01 June 2012

Art I like - Joy Gregory

Encountered at London Art Fair, January 2012
Joy Gregory often uses traditional processes for her photographs - these handbags are salt prints; she also uses cyanotypes and kallitypes.

Of the handbag series, this site says:
"Developed during a residency in Johannesburg in 1998, 'Handbag Project' focuses on a collection of bags and purses purchased from charity shops around the city. Shown as part of the exhibition Accessory, held at Angel Row Gallery, Nottingham in 2005, the works utilise the power that objects carry when they are contextualised by certain associations. ... these exquisite and seemingly innocent objects take on a deeper and more disturbing significance when we learn that they were found by the artist in Johannesburg charity shops and had belonged to wealthy white South African women during the apartheid years.... These accessories represent a moment in time but are also a powerful symbol of femininity, they explore the representation of women and the lost stories and histories of the colonial world."

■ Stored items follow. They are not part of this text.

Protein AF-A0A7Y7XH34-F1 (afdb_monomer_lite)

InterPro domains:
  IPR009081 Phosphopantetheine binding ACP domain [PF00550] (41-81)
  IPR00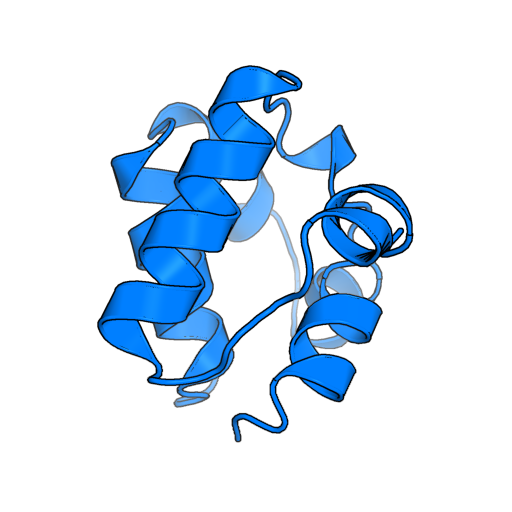9081 Phosphopantetheine binding ACP domain [PS50075] (8-85)
  IPR036736 ACP-like superfamily [G3DSA:1.10.1200.10] (11-84)
  IPR036736 ACP-like superfamily [SSF47336] (41-82)

Radius of gyration: 11.56 Å; chains: 1; bounding box: 24×29×27 Å

Sequence (85 aa):
MGNCKFFNLLYEAVGSVRSESLAVLDSLEGEESLMSLLIPSLGLDSVEIFELVGYLEDNSGVNIPESKIFSFRTVGELKAFMALD

Structure (mmCIF, N/CA/C/O backbone):
data_AF-A0A7Y7XH34-F1
#
_entry.id   AF-A0A7Y7XH34-F1
#
loop_
_atom_site.group_PDB
_atom_site.id
_atom_site.type_symbol
_atom_site.label_atom_id
_atom_site.label_alt_id
_atom_site.label_comp_id
_atom_site.label_asym_id
_atom_site.label_entity_id
_atom_site.label_seq_id
_atom_site.pdbx_PDB_ins_code
_atom_site.Cartn_x
_atom_site.Cartn_y
_atom_site.Cartn_z
_atom_site.occupancy
_atom_site.B_iso_or_equiv
_atom_site.auth_seq_id
_atom_site.auth_comp_id
_atom_site.auth_asym_id
_atom_site.auth_atom_id
_atom_site.pdbx_PDB_model_num
ATOM 1 N N . MET A 1 1 ? 3.097 -15.487 -8.516 1.00 50.69 1 MET A N 1
ATOM 2 C CA . MET A 1 1 ? 3.186 -14.820 -7.200 1.00 50.69 1 MET A CA 1
ATOM 3 C C . MET A 1 1 ? 2.131 -15.426 -6.291 1.00 50.69 1 MET A C 1
ATOM 5 O O . MET A 1 1 ? 1.047 -15.700 -6.782 1.00 50.69 1 MET A O 1
ATOM 9 N N . GLY A 1 2 ? 2.481 -15.760 -5.049 1.00 47.38 2 GLY A N 1
ATOM 10 C CA . GLY A 1 2 ? 1.675 -16.603 -4.160 1.00 47.38 2 GLY A CA 1
ATOM 11 C C . GLY A 1 2 ? 0.309 -16.025 -3.779 1.00 47.38 2 GLY A C 1
ATOM 12 O O . GLY A 1 2 ? 0.117 -14.814 -3.783 1.00 47.38 2 GLY A O 1
ATOM 13 N N . ASN A 1 3 ? -0.610 -16.926 -3.421 1.00 56.09 3 ASN A N 1
ATOM 14 C CA . ASN A 1 3 ? -1.930 -16.684 -2.820 1.00 56.09 3 ASN A CA 1
ATOM 15 C C . ASN A 1 3 ? -1.826 -16.002 -1.432 1.00 56.09 3 ASN A C 1
ATOM 17 O O . ASN A 1 3 ? -2.295 -16.553 -0.442 1.00 56.09 3 ASN A O 1
ATOM 21 N N . CYS A 1 4 ? -1.169 -14.848 -1.338 1.00 76.81 4 CYS A N 1
ATOM 22 C CA . CYS A 1 4 ? -1.044 -14.068 -0.110 1.00 76.81 4 CYS A CA 1
ATOM 23 C C . CYS A 1 4 ? -2.163 -13.025 -0.086 1.00 76.81 4 CYS A C 1
ATOM 25 O O . CYS A 1 4 ? -2.260 -12.201 -1.003 1.00 76.81 4 CYS A O 1
ATOM 27 N N . LYS A 1 5 ? -3.016 -13.050 0.944 1.00 88.38 5 LYS A N 1
ATOM 28 C CA . LYS A 1 5 ? -4.169 -12.142 1.066 1.00 88.38 5 LYS A CA 1
ATOM 29 C C . LYS A 1 5 ? -3.724 -10.683 1.024 1.00 88.38 5 LYS A C 1
ATOM 31 O O . LYS A 1 5 ? -4.396 -9.855 0.417 1.00 88.38 5 LYS A O 1
ATOM 36 N N . PHE A 1 6 ? -2.569 -10.389 1.621 1.00 91.94 6 PHE A N 1
ATOM 37 C CA . PHE A 1 6 ? -1.976 -9.057 1.595 1.00 91.94 6 PHE A CA 1
ATOM 38 C C . PHE A 1 6 ? -1.627 -8.592 0.178 1.00 91.94 6 PHE A C 1
ATOM 40 O O . PHE A 1 6 ? -1.927 -7.456 -0.165 1.00 91.94 6 PHE A O 1
ATOM 47 N N . PHE A 1 7 ? -1.009 -9.442 -0.650 1.00 91.75 7 PHE A N 1
ATOM 48 C CA . PHE A 1 7 ? -0.596 -9.035 -1.995 1.00 91.75 7 PHE A CA 1
ATOM 49 C C . PHE A 1 7 ? -1.795 -8.703 -2.881 1.00 91.75 7 PHE A C 1
ATOM 51 O O . PHE A 1 7 ? -1.795 -7.657 -3.522 1.00 91.75 7 PHE A O 1
ATOM 58 N N . ASN A 1 8 ? -2.823 -9.558 -2.879 1.00 93.38 8 ASN A N 1
ATOM 59 C CA . ASN A 1 8 ? -4.038 -9.309 -3.657 1.00 93.38 8 ASN A CA 1
ATOM 60 C C . ASN A 1 8 ? -4.699 -8.002 -3.220 1.00 93.38 8 ASN A C 1
ATOM 62 O O . ASN A 1 8 ? -5.021 -7.164 -4.054 1.00 93.38 8 ASN A O 1
ATOM 66 N N . LEU A 1 9 ? -4.810 -7.800 -1.906 1.00 95.44 9 LEU A N 1
ATOM 67 C CA . LEU A 1 9 ? -5.387 -6.590 -1.348 1.00 95.44 9 LEU A CA 1
ATOM 68 C C . LEU A 1 9 ? -4.564 -5.338 -1.697 1.00 95.44 9 LEU A C 1
ATOM 70 O O . LEU A 1 9 ? -5.130 -4.323 -2.085 1.00 95.44 9 LEU A O 1
ATOM 74 N N . LEU A 1 10 ? -3.234 -5.403 -1.596 1.00 95.62 10 LEU A N 1
ATOM 75 C CA . LEU A 1 10 ? -2.347 -4.305 -1.982 1.00 95.62 10 LEU A CA 1
ATOM 76 C C . LEU A 1 10 ? -2.473 -3.985 -3.475 1.00 95.62 10 LEU A C 1
ATOM 78 O O . LEU A 1 10 ? -2.514 -2.815 -3.840 1.00 95.62 10 LEU A O 1
ATOM 82 N N . TYR A 1 11 ? -2.536 -5.008 -4.328 1.00 96.06 11 TYR A N 1
ATOM 83 C CA . TYR A 1 11 ? -2.685 -4.843 -5.771 1.00 96.06 11 TYR A CA 1
ATOM 84 C C . TYR A 1 11 ? -4.014 -4.164 -6.116 1.00 96.06 11 TYR A C 1
ATOM 86 O O . TYR A 1 11 ? -4.035 -3.180 -6.850 1.00 96.06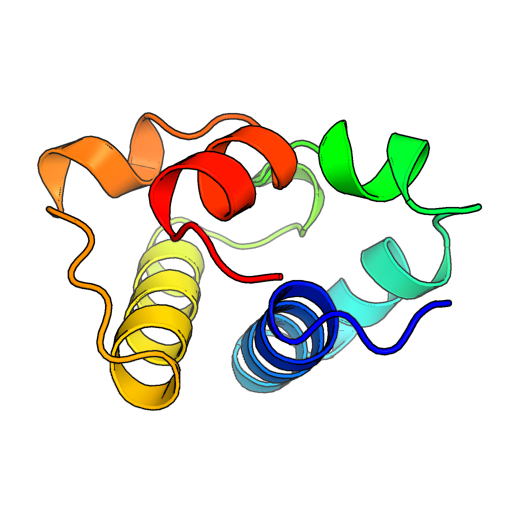 11 TYR A O 1
ATOM 94 N N . GLU A 1 12 ? -5.119 -4.634 -5.535 1.00 97.06 12 GLU A N 1
ATOM 95 C CA . GLU A 1 12 ? -6.441 -4.022 -5.699 1.00 97.06 12 GLU A CA 1
ATOM 96 C C . GLU A 1 12 ? -6.466 -2.575 -5.190 1.00 97.06 12 GLU A C 1
ATOM 98 O O . GLU A 1 12 ? -6.962 -1.690 -5.887 1.00 97.06 12 GLU A O 1
ATOM 103 N N . ALA A 1 13 ? -5.866 -2.313 -4.026 1.00 97.12 13 ALA A N 1
ATOM 104 C CA . ALA A 1 13 ? -5.806 -0.983 -3.432 1.00 97.12 13 ALA A CA 1
ATOM 105 C C . ALA A 1 13 ? -5.004 -0.003 -4.303 1.00 97.12 13 ALA A C 1
ATOM 107 O O . ALA A 1 13 ? -5.494 1.073 -4.640 1.00 97.12 13 ALA A O 1
ATOM 108 N N . VAL A 1 14 ? -3.796 -0.390 -4.734 1.00 97.69 14 VAL A N 1
ATOM 109 C CA . VAL A 1 14 ? -2.964 0.432 -5.629 1.00 97.69 14 VAL A CA 1
ATOM 110 C C . VAL A 1 14 ? -3.685 0.678 -6.952 1.00 97.69 14 VAL A C 1
ATOM 112 O O . VAL A 1 14 ? -3.729 1.815 -7.410 1.00 97.69 14 VAL A O 1
ATOM 115 N N . GLY A 1 15 ? -4.305 -0.350 -7.537 1.00 97.62 15 GLY A N 1
ATOM 116 C CA . GLY A 1 15 ? -5.060 -0.224 -8.783 1.00 97.62 15 GLY A CA 1
ATOM 117 C C . GLY A 1 15 ? -6.292 0.675 -8.666 1.00 97.62 15 GLY A C 1
ATOM 118 O O . GLY A 1 15 ? -6.613 1.390 -9.615 1.00 97.62 15 GLY A O 1
ATOM 119 N N . SER A 1 16 ? -6.956 0.664 -7.507 1.00 97.44 16 SER A N 1
ATOM 120 C CA . SER A 1 16 ? -8.111 1.517 -7.219 1.00 97.44 16 SER A CA 1
ATOM 121 C C . SER A 1 16 ? -7.730 2.986 -7.041 1.00 97.44 16 SER A C 1
ATOM 123 O O . SER A 1 16 ? -8.520 3.850 -7.410 1.00 97.44 16 SER A O 1
ATOM 125 N N . VAL A 1 17 ? -6.559 3.267 -6.461 1.00 97.06 17 VAL A N 1
ATOM 126 C CA . VAL A 1 17 ? -6.074 4.636 -6.225 1.00 97.06 17 VAL A CA 1
ATOM 127 C C . VAL A 1 17 ? -5.438 5.210 -7.489 1.00 97.06 17 VAL A C 1
ATOM 129 O O . VAL A 1 17 ? -5.821 6.278 -7.959 1.00 97.06 17 VAL A O 1
ATOM 132 N N . ARG A 1 18 ? -4.475 4.488 -8.073 1.00 97.31 18 ARG A N 1
ATOM 133 C CA . ARG A 1 18 ? -3.751 4.905 -9.276 1.00 97.31 18 ARG A CA 1
ATOM 134 C C . ARG A 1 18 ? -3.330 3.691 -10.093 1.00 97.31 18 ARG A C 1
ATOM 136 O O . ARG A 1 18 ? -2.318 3.046 -9.824 1.00 97.31 18 ARG A O 1
ATOM 143 N N . SER A 1 19 ? -4.092 3.409 -11.144 1.00 96.88 19 SER A N 1
ATOM 144 C CA . SER A 1 19 ? -3.890 2.233 -11.999 1.00 96.88 19 SER A CA 1
ATOM 145 C C . SER A 1 19 ? -2.480 2.124 -12.595 1.00 96.88 19 SER A C 1
ATOM 147 O O . SER A 1 19 ? -1.935 1.030 -12.711 1.00 96.88 19 SER A O 1
ATOM 149 N N . GLU A 1 20 ? -1.843 3.249 -12.917 1.00 96.38 20 GLU A N 1
ATOM 150 C CA . GLU A 1 20 ? -0.502 3.316 -13.496 1.00 96.38 20 GLU A CA 1
ATOM 151 C C . GLU A 1 20 ? 0.581 2.835 -12.521 1.00 96.38 20 GLU A C 1
ATOM 153 O O . GLU A 1 20 ? 1.618 2.323 -12.947 1.00 96.38 20 GLU A O 1
ATOM 158 N N . SER A 1 21 ? 0.334 2.942 -11.213 1.00 96.56 21 SER A N 1
ATOM 159 C CA . SER A 1 21 ? 1.244 2.470 -10.168 1.00 96.56 21 SER A CA 1
ATOM 160 C C . SER A 1 21 ? 1.339 0.942 -10.115 1.00 96.56 21 SER A C 1
ATOM 162 O O . SER A 1 21 ? 2.322 0.418 -9.588 1.00 96.56 21 SER A O 1
ATOM 164 N N . LEU A 1 22 ? 0.389 0.212 -10.715 1.00 96.81 22 LEU A N 1
ATOM 165 C CA . LEU A 1 22 ? 0.468 -1.248 -10.847 1.00 96.81 22 LEU A CA 1
ATOM 166 C C . LEU A 1 22 ? 1.697 -1.691 -11.642 1.00 96.81 22 LEU A C 1
ATOM 168 O O . LEU A 1 22 ? 2.284 -2.718 -11.318 1.00 96.81 22 LEU A O 1
ATOM 172 N N . ALA A 1 23 ? 2.162 -0.878 -12.598 1.00 96.38 23 ALA A N 1
ATOM 173 C CA . ALA A 1 23 ? 3.371 -1.178 -13.360 1.00 96.38 23 ALA A CA 1
ATOM 174 C C . ALA A 1 23 ? 4.614 -1.322 -12.462 1.00 96.38 23 ALA A C 1
ATOM 176 O O . ALA A 1 23 ? 5.523 -2.086 -12.784 1.00 96.38 23 ALA A O 1
ATOM 177 N N . VAL A 1 24 ? 4.649 -0.623 -11.318 1.00 96.06 24 VAL A N 1
ATOM 178 C CA . VAL A 1 24 ? 5.713 -0.786 -10.318 1.00 96.06 24 VAL A CA 1
ATOM 179 C C . VAL A 1 24 ? 5.639 -2.181 -9.713 1.00 96.06 24 VAL A C 1
ATOM 181 O O . VAL A 1 24 ? 6.655 -2.867 -9.689 1.00 96.06 24 VAL A O 1
ATOM 184 N N . LEU A 1 25 ? 4.452 -2.622 -9.283 1.00 94.38 25 LEU A N 1
ATOM 185 C CA . LEU A 1 25 ? 4.246 -3.946 -8.688 1.00 94.38 25 LEU A CA 1
ATOM 186 C C . LEU A 1 25 ? 4.528 -5.075 -9.687 1.00 94.38 25 LEU A C 1
ATOM 188 O O . LEU A 1 25 ? 5.207 -6.039 -9.338 1.00 94.38 25 LEU A O 1
ATOM 192 N N . ASP A 1 26 ? 4.064 -4.926 -10.928 1.00 94.81 26 ASP A N 1
ATOM 193 C CA . ASP A 1 26 ? 4.251 -5.901 -12.007 1.00 94.81 26 ASP A CA 1
ATOM 194 C C . ASP A 1 26 ? 5.726 -6.048 -12.421 1.00 94.81 26 ASP A C 1
ATOM 196 O O . ASP A 1 26 ? 6.120 -7.085 -12.953 1.00 94.81 26 ASP A O 1
ATOM 200 N N . SER A 1 27 ? 6.552 -5.026 -12.169 1.00 94.69 27 SER A N 1
ATOM 201 C CA . SER A 1 27 ? 7.990 -5.050 -12.471 1.00 94.69 27 SER A CA 1
ATOM 202 C C . SER A 1 27 ? 8.842 -5.788 -11.431 1.00 94.69 27 SER A C 1
ATOM 204 O O . SER A 1 27 ? 10.023 -6.035 -11.676 1.00 94.69 27 SER A O 1
ATOM 206 N N . LEU A 1 28 ? 8.280 -6.118 -10.263 1.00 93.56 28 LEU A N 1
ATOM 207 C CA . LEU A 1 28 ? 9.026 -6.737 -9.168 1.00 93.56 28 LEU A CA 1
ATOM 208 C C . LEU A 1 28 ? 9.177 -8.240 -9.380 1.00 93.56 28 LEU A C 1
ATOM 210 O O . LEU A 1 28 ? 8.221 -8.945 -9.692 1.00 93.56 28 LEU A O 1
ATOM 214 N N . GLU A 1 29 ? 10.372 -8.759 -9.111 1.00 90.38 29 GLU A N 1
ATOM 215 C CA . GLU A 1 29 ? 10.673 -10.182 -9.244 1.00 90.38 29 GLU A CA 1
ATOM 216 C C . GLU A 1 29 ? 10.669 -10.870 -7.872 1.00 90.38 29 GLU A C 1
ATOM 218 O O . GLU A 1 29 ? 11.693 -11.049 -7.219 1.00 90.38 29 GLU A O 1
ATOM 223 N N . GLY A 1 30 ? 9.480 -11.290 -7.436 1.00 88.06 30 GLY A N 1
ATOM 224 C CA . GLY A 1 30 ? 9.296 -12.098 -6.228 1.00 88.06 30 GLY A CA 1
ATOM 225 C C . GLY A 1 30 ? 8.928 -11.313 -4.965 1.00 88.06 30 GLY A C 1
ATOM 226 O O . GLY A 1 30 ? 8.811 -10.089 -4.955 1.00 88.06 30 GLY A O 1
ATOM 227 N N . GLU A 1 31 ? 8.688 -12.053 -3.877 1.00 88.69 31 GLU A N 1
ATOM 228 C CA . GLU A 1 31 ? 8.181 -11.485 -2.619 1.00 88.69 31 GLU A CA 1
ATOM 229 C C . GLU A 1 31 ? 9.217 -10.597 -1.917 1.00 88.69 31 GLU A C 1
ATOM 231 O O . GLU A 1 31 ? 8.848 -9.577 -1.349 1.00 88.69 31 GLU A O 1
ATOM 236 N N . GLU A 1 32 ? 10.509 -10.920 -1.990 1.00 91.81 32 GLU A N 1
ATOM 237 C CA . GLU A 1 32 ? 11.564 -10.117 -1.354 1.00 91.81 32 GLU A CA 1
ATOM 238 C C . GLU A 1 32 ? 11.628 -8.690 -1.929 1.00 91.81 32 GLU A C 1
ATOM 240 O O . GLU A 1 32 ? 11.691 -7.710 -1.178 1.00 91.81 32 GLU A O 1
ATOM 245 N N . SER A 1 33 ? 11.532 -8.555 -3.256 1.00 94.31 33 SER A N 1
ATOM 246 C CA . SER A 1 33 ? 11.469 -7.255 -3.934 1.00 94.31 33 SER A CA 1
ATOM 247 C C . SER A 1 33 ? 10.213 -6.472 -3.554 1.00 94.31 33 SER A C 1
ATOM 249 O O . SER A 1 33 ? 10.283 -5.265 -3.346 1.00 94.31 33 SER A O 1
ATOM 251 N N . LEU A 1 34 ? 9.076 -7.155 -3.391 1.00 93.88 34 LEU A N 1
ATOM 252 C CA . LEU A 1 34 ? 7.851 -6.533 -2.895 1.00 93.88 34 LEU A CA 1
ATOM 253 C C . LEU A 1 34 ? 8.004 -6.048 -1.453 1.00 93.88 34 LEU A C 1
ATOM 255 O O . LEU A 1 34 ? 7.702 -4.898 -1.168 1.00 93.88 34 LEU A O 1
ATOM 259 N N . MET A 1 35 ? 8.495 -6.885 -0.541 1.00 94.62 35 MET A N 1
ATOM 260 C CA . MET A 1 35 ? 8.619 -6.529 0.878 1.00 94.62 35 MET A CA 1
ATOM 261 C C . MET A 1 35 ? 9.616 -5.385 1.117 1.00 94.62 35 MET A C 1
ATOM 263 O O . MET A 1 35 ? 9.460 -4.615 2.069 1.00 94.62 35 MET A O 1
ATOM 267 N N . SER A 1 36 ? 10.625 -5.252 0.254 1.00 96.31 36 SER A N 1
ATOM 268 C CA . SER A 1 36 ? 11.609 -4.165 0.294 1.00 96.31 36 SER A CA 1
ATOM 269 C C . SER A 1 36 ? 11.188 -2.904 -0.474 1.00 96.31 36 SER A C 1
ATOM 271 O O . SER A 1 36 ? 11.856 -1.877 -0.339 1.00 96.31 36 SER A O 1
ATOM 273 N N . LEU A 1 37 ? 10.076 -2.937 -1.224 1.00 96.44 37 LEU A N 1
ATOM 274 C CA . LEU A 1 37 ? 9.577 -1.786 -1.976 1.00 96.44 37 LEU A CA 1
ATOM 275 C C . LEU A 1 37 ? 9.250 -0.626 -1.033 1.00 96.44 37 LEU A C 1
ATOM 277 O O . LEU A 1 37 ? 8.452 -0.775 -0.106 1.00 96.44 37 LEU A O 1
ATOM 281 N N . LEU A 1 38 ? 9.829 0.544 -1.306 1.00 95.75 38 LEU A N 1
ATOM 282 C CA . LEU A 1 38 ? 9.485 1.782 -0.614 1.00 95.75 38 LEU A CA 1
ATOM 283 C C . LEU A 1 38 ? 8.087 2.245 -1.036 1.00 95.75 38 LEU A C 1
ATOM 285 O O . LEU A 1 38 ? 7.804 2.331 -2.228 1.00 95.75 38 LEU A O 1
ATOM 289 N N . ILE A 1 39 ? 7.233 2.615 -0.081 1.00 93.88 39 ILE A N 1
ATOM 290 C CA . ILE A 1 39 ? 5.873 3.103 -0.377 1.00 93.88 39 ILE A CA 1
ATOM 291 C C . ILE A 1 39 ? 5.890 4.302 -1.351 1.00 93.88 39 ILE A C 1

Her practice is concerned with social and political issues, with particular reference to history and cultural differences in contemporary society. Explorations of her Jamaican, Afro-Caribbean heritage underly her projects in different ways.
Cinderella has gone to London...
Her "Cinderella Tours Europe" project features a pair of golden shoes photographed in tourist destinations. It's a response to comments made by Jamaican women in interviews about their impossible dream holidays.

Among her many projects are work on marginalised and endangered languages.
an "object of beauty"
The "Objects of Beauty" series uses the old kallitype technique to print contemporary subjects onto thick paper, and apparently simple work with complex messages, raising questions about women's pursuit of changing ideals of beauty and the changing ideals we attach to the objects themselves.

Of "Sites of Africa", an ongoing project, she says: "Although the original intention was to make a reportage I found that the most pervasive element of London is the importance of the ‘document’. Sites of Africa is a photographic document of absent histories, the sites represented were once burgeoning with an African presence which as now disappeared and the sites are now associated with more recent histories."